Elon Musk visited Israel and met Prime Minister Benjamin Netanyahu on Monday, touring the scene of a Hamas attack. This visit was possibly to address the backlash after he endorsed an antisemitic conspiracy theory on X, a social media platform he owns. Major brands had suspended their advertising on X after Musk agreed with a post accusing Jewish communities of spreading “hatred against whites that they claim to want people to stop using against them.” The White House criticized Musk for promoting antisemitic and racist hate.

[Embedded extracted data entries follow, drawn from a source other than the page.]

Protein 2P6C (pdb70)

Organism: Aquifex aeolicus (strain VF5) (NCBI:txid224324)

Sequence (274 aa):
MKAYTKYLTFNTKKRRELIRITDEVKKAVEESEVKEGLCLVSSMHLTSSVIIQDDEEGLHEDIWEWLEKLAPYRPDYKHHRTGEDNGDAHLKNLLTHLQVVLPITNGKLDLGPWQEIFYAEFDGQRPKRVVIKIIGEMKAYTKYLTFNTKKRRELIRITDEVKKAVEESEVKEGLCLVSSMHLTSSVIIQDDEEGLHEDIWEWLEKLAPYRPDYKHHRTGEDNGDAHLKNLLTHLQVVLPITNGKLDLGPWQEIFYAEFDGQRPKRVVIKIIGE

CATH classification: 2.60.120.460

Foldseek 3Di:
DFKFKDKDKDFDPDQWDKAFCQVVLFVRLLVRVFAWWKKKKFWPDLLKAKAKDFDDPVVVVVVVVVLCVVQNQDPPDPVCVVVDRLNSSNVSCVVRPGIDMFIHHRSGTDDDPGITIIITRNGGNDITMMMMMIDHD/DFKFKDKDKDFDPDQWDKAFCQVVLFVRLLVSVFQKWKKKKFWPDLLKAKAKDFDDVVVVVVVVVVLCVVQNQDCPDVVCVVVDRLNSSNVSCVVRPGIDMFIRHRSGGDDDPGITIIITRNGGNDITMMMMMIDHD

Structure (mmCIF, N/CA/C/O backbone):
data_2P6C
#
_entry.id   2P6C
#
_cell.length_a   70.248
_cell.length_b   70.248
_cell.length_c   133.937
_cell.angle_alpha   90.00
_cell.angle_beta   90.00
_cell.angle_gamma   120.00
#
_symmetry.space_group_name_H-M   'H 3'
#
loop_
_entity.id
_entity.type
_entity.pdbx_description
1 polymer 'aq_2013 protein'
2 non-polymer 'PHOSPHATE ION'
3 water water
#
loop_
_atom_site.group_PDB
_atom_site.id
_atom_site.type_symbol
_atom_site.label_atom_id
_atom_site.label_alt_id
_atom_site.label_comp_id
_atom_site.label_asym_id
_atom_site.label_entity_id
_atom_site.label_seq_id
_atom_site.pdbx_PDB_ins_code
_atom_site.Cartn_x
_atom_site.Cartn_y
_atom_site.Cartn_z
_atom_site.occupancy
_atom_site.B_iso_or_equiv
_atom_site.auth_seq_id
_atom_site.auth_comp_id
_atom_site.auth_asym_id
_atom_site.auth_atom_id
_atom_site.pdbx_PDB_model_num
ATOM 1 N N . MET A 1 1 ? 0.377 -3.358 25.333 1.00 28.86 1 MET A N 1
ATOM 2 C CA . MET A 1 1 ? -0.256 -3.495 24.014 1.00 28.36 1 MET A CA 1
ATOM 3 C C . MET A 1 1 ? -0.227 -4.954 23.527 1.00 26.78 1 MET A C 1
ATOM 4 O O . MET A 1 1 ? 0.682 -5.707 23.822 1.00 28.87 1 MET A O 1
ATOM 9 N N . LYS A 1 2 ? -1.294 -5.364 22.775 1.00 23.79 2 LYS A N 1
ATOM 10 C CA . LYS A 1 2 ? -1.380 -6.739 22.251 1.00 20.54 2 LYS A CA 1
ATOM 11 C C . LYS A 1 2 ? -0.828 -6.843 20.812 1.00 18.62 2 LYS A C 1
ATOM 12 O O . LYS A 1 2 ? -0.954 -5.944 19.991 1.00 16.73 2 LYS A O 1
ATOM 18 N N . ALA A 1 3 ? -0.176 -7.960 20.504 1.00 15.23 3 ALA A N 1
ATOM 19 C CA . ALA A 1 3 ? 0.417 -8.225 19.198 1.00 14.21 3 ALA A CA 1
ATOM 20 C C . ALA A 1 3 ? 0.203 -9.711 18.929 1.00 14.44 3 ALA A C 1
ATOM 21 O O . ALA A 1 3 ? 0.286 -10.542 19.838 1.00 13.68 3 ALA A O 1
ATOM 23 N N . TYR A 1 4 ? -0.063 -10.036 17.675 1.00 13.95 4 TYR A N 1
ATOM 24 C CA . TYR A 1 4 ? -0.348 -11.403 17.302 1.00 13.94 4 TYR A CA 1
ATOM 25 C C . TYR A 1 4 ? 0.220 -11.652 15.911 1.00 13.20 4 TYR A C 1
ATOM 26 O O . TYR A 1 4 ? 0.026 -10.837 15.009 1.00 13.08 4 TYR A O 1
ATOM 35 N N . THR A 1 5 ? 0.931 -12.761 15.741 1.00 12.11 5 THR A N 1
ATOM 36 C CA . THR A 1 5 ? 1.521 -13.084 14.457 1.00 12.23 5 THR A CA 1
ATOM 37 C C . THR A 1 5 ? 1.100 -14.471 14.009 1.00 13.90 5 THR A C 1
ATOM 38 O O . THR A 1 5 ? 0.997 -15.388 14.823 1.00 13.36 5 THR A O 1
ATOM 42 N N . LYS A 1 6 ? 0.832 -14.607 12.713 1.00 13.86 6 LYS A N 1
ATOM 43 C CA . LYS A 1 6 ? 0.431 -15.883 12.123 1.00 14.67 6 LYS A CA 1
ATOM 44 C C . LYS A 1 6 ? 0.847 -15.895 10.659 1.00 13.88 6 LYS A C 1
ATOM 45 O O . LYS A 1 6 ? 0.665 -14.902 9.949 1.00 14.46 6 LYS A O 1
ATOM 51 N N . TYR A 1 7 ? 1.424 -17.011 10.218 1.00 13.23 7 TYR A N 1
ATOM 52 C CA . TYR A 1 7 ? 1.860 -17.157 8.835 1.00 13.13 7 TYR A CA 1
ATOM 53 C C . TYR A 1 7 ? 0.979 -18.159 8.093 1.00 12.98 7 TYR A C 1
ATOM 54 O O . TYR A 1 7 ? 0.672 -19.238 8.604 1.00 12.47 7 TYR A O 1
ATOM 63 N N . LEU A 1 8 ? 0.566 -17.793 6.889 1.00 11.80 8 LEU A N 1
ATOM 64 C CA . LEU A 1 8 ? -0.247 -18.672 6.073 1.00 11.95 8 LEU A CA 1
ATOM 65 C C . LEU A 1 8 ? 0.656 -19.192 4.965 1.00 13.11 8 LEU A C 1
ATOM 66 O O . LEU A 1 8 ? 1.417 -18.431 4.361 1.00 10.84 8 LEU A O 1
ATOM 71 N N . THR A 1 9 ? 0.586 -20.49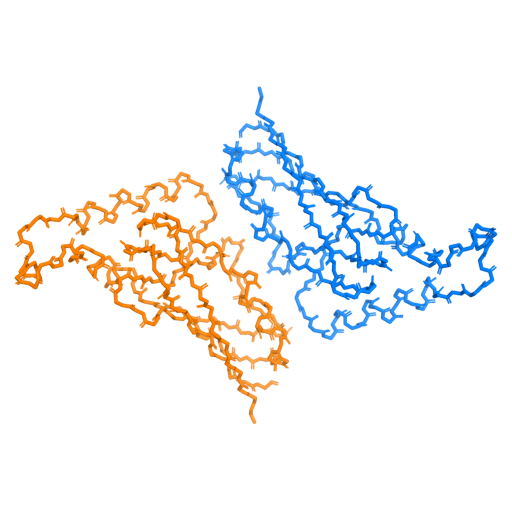4 4.716 1.00 12.71 9 THR A N 1
ATOM 72 C CA . THR A 1 9 ? 1.416 -21.098 3.683 1.00 13.76 9 THR A CA 1
ATOM 73 C C . THR A 1 9 ? 0.578 -21.628 2.523 1.00 14.67 9 THR A C 1
ATOM 74 O O . THR A 1 9 ? -0.457 -22.278 2.717 1.00 12.25 9 THR A O 1
ATOM 78 N N . PHE A 1 10 ? 1.032 -21.334 1.311 1.00 14.25 10 PHE A N 1
ATOM 79 C CA . PHE A 1 10 ? 0.341 -21.781 0.113 1.00 15.48 10 PHE A CA 1
ATOM 80 C C . PHE A 1 10 ? 1.339 -22.471 -0.795 1.00 15.31 10 PHE A C 1
ATOM 81 O O . PHE A 1 10 ? 2.543 -22.198 -0.771 1.00 15.43 10 PHE A O 1
ATOM 89 N N . ASN A 1 11 ? 0.792 -23.395 -1.567 1.00 16.02 11 ASN A N 1
ATOM 90 C CA . ASN A 1 11 ? 1.503 -24.156 -2.577 1.00 15.90 11 ASN A CA 1
ATOM 91 C C . ASN A 1 11 ? 0.442 -24.480 -3.603 1.00 16.93 11 ASN A C 1
ATOM 92 O O . ASN A 1 11 ? -0.037 -25.600 -3.690 1.00 14.88 11 ASN A O 1
ATOM 97 N N . THR A 1 12 ? 0.070 -23.442 -4.347 1.00 15.81 12 THR A N 1
ATOM 98 C CA . THR A 1 12 ? -0.956 -23.503 -5.365 1.00 16.96 12 THR A CA 1
ATOM 99 C C . THR A 1 12 ? -0.751 -24.602 -6.380 1.00 17.82 12 THR A C 1
ATOM 100 O O . THR A 1 12 ? 0.374 -24.985 -6.711 1.00 15.55 12 THR A O 1
ATOM 104 N N . LYS A 1 13 ? -1.873 -25.101 -6.874 1.00 19.95 13 LYS A N 1
ATOM 105 C CA . LYS A 1 13 ? -1.825 -26.156 -7.801 1.00 22.49 13 LYS A CA 1
ATOM 106 C C . LYS A 1 13 ? -1.361 -25.606 -9.195 1.00 21.74 13 LYS A C 1
ATOM 107 O O . LYS A 1 13 ? -0.802 -26.321 -10.016 1.00 22.78 13 LYS A O 1
ATOM 113 N N . LYS A 1 14 ? -1.560 -24.312 -9.433 1.00 21.38 14 LYS A N 1
ATOM 114 C CA . LYS A 1 14 ? -1.218 -23.590 -10.667 1.00 21.75 14 LYS A CA 1
ATOM 115 C C . LYS A 1 14 ? -0.180 -22.524 -10.453 1.00 20.54 14 LYS A C 1
ATOM 116 O O . LYS A 1 14 ? -0.052 -21.968 -9.370 1.00 19.40 14 LYS A O 1
ATOM 122 N N . ARG A 1 15 ? 0.507 -22.105 -11.509 1.00 19.07 15 ARG A N 1
ATOM 123 C CA . ARG A 1 15 ? 1.447 -20.992 -11.417 1.00 19.45 15 ARG A CA 1
ATOM 124 C C . ARG A 1 15 ? 0.752 -19.698 -10.977 1.00 18.03 15 ARG A C 1
ATOM 125 O O . ARG A 1 15 ? 1.267 -18.927 -10.178 1.00 18.17 15 ARG A O 1
ATOM 133 N N . ARG A 1 16 ? -0.437 -19.453 -11.524 1.00 16.40 16 ARG A N 1
ATOM 134 C CA . ARG A 1 16 ? -1.227 -18.260 -11.210 1.00 14.97 16 ARG A CA 1
ATOM 135 C C . ARG A 1 16 ? -2.560 -18.685 -10.623 1.00 14.76 16 ARG A C 1
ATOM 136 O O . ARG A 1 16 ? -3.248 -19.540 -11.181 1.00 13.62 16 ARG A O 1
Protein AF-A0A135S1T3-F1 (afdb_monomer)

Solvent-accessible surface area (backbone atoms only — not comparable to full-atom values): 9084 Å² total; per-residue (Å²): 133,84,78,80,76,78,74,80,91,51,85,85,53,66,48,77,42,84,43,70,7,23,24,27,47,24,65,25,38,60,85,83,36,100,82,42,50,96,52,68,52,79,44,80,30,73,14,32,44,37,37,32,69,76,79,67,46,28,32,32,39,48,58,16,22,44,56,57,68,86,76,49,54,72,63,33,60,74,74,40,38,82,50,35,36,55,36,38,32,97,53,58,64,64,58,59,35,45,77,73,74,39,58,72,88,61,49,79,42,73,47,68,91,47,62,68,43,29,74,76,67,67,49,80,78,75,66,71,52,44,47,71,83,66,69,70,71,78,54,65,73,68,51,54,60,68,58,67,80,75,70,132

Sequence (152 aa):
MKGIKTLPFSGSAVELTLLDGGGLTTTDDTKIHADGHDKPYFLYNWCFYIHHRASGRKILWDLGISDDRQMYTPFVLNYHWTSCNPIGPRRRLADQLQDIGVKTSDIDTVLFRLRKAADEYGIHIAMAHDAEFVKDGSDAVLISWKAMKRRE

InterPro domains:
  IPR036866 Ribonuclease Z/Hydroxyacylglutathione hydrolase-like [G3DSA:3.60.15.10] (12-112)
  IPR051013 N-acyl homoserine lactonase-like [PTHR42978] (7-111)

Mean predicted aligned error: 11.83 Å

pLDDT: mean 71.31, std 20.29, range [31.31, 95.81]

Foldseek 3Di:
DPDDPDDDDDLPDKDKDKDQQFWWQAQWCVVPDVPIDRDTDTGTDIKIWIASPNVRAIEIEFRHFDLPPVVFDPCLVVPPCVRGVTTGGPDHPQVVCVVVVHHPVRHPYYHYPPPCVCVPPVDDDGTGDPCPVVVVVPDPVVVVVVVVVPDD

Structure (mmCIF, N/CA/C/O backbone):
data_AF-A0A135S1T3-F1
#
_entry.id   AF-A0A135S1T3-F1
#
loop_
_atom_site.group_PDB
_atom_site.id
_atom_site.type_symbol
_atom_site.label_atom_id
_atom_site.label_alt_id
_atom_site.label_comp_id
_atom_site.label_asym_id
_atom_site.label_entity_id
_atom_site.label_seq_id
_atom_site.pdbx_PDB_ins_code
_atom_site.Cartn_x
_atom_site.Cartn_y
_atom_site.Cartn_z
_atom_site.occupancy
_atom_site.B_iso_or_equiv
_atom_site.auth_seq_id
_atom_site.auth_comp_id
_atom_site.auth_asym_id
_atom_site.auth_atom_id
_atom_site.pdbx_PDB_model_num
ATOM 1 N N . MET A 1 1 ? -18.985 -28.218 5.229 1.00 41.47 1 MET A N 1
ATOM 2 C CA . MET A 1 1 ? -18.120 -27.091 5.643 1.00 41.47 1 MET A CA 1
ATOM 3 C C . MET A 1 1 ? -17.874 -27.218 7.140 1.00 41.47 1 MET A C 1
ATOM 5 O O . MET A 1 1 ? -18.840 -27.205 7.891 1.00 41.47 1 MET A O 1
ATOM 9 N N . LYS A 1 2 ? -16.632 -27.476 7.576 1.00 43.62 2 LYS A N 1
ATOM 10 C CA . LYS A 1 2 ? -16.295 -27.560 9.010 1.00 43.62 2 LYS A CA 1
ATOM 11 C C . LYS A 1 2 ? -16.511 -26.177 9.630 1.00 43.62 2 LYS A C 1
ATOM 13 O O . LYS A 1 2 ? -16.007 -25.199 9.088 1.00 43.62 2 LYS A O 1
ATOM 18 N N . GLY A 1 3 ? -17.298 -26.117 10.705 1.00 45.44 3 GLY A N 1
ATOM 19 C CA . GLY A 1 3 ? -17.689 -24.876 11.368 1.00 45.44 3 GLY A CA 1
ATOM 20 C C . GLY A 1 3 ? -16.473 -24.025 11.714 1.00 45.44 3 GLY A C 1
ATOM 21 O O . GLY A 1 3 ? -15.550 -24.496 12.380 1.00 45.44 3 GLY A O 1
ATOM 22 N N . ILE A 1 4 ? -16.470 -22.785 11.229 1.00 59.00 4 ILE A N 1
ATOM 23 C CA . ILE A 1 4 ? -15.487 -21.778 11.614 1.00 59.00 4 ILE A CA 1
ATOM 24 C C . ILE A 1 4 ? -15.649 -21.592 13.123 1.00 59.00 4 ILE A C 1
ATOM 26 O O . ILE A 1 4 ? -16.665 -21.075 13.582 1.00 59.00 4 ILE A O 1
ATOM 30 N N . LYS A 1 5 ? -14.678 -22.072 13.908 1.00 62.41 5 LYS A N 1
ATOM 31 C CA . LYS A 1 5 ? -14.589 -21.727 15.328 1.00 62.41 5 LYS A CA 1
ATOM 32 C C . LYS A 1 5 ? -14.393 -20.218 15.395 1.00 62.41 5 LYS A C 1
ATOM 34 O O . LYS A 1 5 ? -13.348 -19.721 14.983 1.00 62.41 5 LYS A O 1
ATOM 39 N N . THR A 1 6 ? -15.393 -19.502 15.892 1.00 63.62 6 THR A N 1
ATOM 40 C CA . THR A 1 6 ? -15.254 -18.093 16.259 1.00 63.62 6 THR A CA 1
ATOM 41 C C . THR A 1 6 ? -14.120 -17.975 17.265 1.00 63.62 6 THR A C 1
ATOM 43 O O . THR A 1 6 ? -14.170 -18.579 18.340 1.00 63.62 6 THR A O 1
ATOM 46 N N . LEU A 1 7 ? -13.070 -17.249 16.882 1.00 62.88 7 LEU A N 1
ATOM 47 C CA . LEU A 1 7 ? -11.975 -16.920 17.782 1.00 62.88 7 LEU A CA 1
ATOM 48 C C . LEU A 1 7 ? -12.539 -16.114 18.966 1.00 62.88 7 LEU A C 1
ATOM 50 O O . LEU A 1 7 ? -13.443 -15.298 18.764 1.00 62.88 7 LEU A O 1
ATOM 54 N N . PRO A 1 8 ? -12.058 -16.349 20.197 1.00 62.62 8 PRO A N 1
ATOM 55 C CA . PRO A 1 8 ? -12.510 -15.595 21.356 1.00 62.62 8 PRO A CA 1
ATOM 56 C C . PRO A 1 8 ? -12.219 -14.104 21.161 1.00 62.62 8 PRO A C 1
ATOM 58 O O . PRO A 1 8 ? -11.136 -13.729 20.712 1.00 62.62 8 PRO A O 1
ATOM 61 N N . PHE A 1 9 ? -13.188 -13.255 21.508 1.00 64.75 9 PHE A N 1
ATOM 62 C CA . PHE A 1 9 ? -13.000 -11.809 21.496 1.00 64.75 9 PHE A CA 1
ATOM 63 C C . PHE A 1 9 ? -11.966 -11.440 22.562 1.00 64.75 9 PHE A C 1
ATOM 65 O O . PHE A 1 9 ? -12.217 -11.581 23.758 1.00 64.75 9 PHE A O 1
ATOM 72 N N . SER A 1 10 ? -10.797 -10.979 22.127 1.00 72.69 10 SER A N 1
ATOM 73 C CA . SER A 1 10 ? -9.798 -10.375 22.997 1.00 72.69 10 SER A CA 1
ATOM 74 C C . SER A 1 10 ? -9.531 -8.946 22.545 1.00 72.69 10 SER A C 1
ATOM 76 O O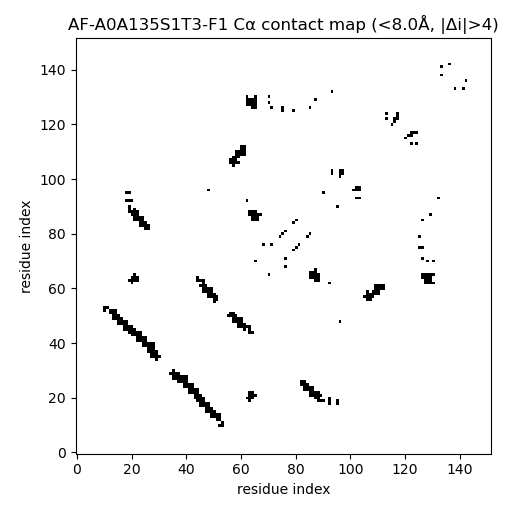 . SER A 1 10 ? -9.532 -8.641 21.352 1.00 72.69 10 SER A O 1
ATOM 78 N N . GLY A 1 11 ? -9.216 -8.067 23.498 1.00 78.31 11 GLY A N 1
ATOM 79 C CA . GLY A 1 11 ? -8.699 -6.728 23.196 1.00 78.31 11 GLY A CA 1
ATOM 80 C C . GLY A 1 11 ? -7.303 -6.729 22.556 1.00 78.31 11 GLY A C 1
ATOM 81 O O . GLY A 1 11 ? -6.708 -5.673 22.408 1.00 78.31 11 GLY A O 1
ATOM 82 N N . SER A 1 12 ? -6.763 -7.906 22.229 1.00 82.06 12 SER A N 1
ATOM 83 C CA . SER A 1 12 ? -5.456 -8.113 21.601 1.00 82.06 12 SER A CA 1
ATOM 84 C C . SER A 1 12 ? -5.556 -8.609 20.154 1.00 82.06 12 SER A C 1
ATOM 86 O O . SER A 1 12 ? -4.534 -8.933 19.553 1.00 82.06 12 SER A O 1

Upon arriving in Israel, Musk wrote on X that “actions speak louder than words.” He toured Kfar Aza, an Israeli kibbutz where people were killed in the Hamas terrorist attack on Oct. 7. Video shared by Netanyahu’s office showed the two men inspecting the blackened ruins of a house. Netanyahu said on X that he gave Musk the tour “to show him up close the crimes against humanity committed by Hamas.”
During a conversation with Mr. Netanyahu, Musk called the visit to Kfar Aza “jarring” and said he also had been shown footage of the Oct. 7 massacre that he found “troubling.”
Later on Monday, Mr. Musk is expected to meet with President Isaac Herzog of Israel. He is facing criticism for tolerating and encouraging antisemitic abuse on his social media platform. He has attacked George Soros, the financier, who is a frequent target of antisemitic abuse. Additionally, he has threatened to sue the Anti-Defamation League, a rights group that has highlighted the rise in antisemitism on X.
Mr. Musk’s proposal to deploy Starlink, the satellite internet service he owns, in Gaza for aid agencies to use amid cellular and internet blackouts has also caused controversy. Palestinians have blamed Israel for the communication interruptions. Israel’s communications minister, Shlomo Karhi, said on Monday that Mr. Musk had consented to not open access to the system in Israel and Gaza without permission from the ministry, calling this understanding “vital.”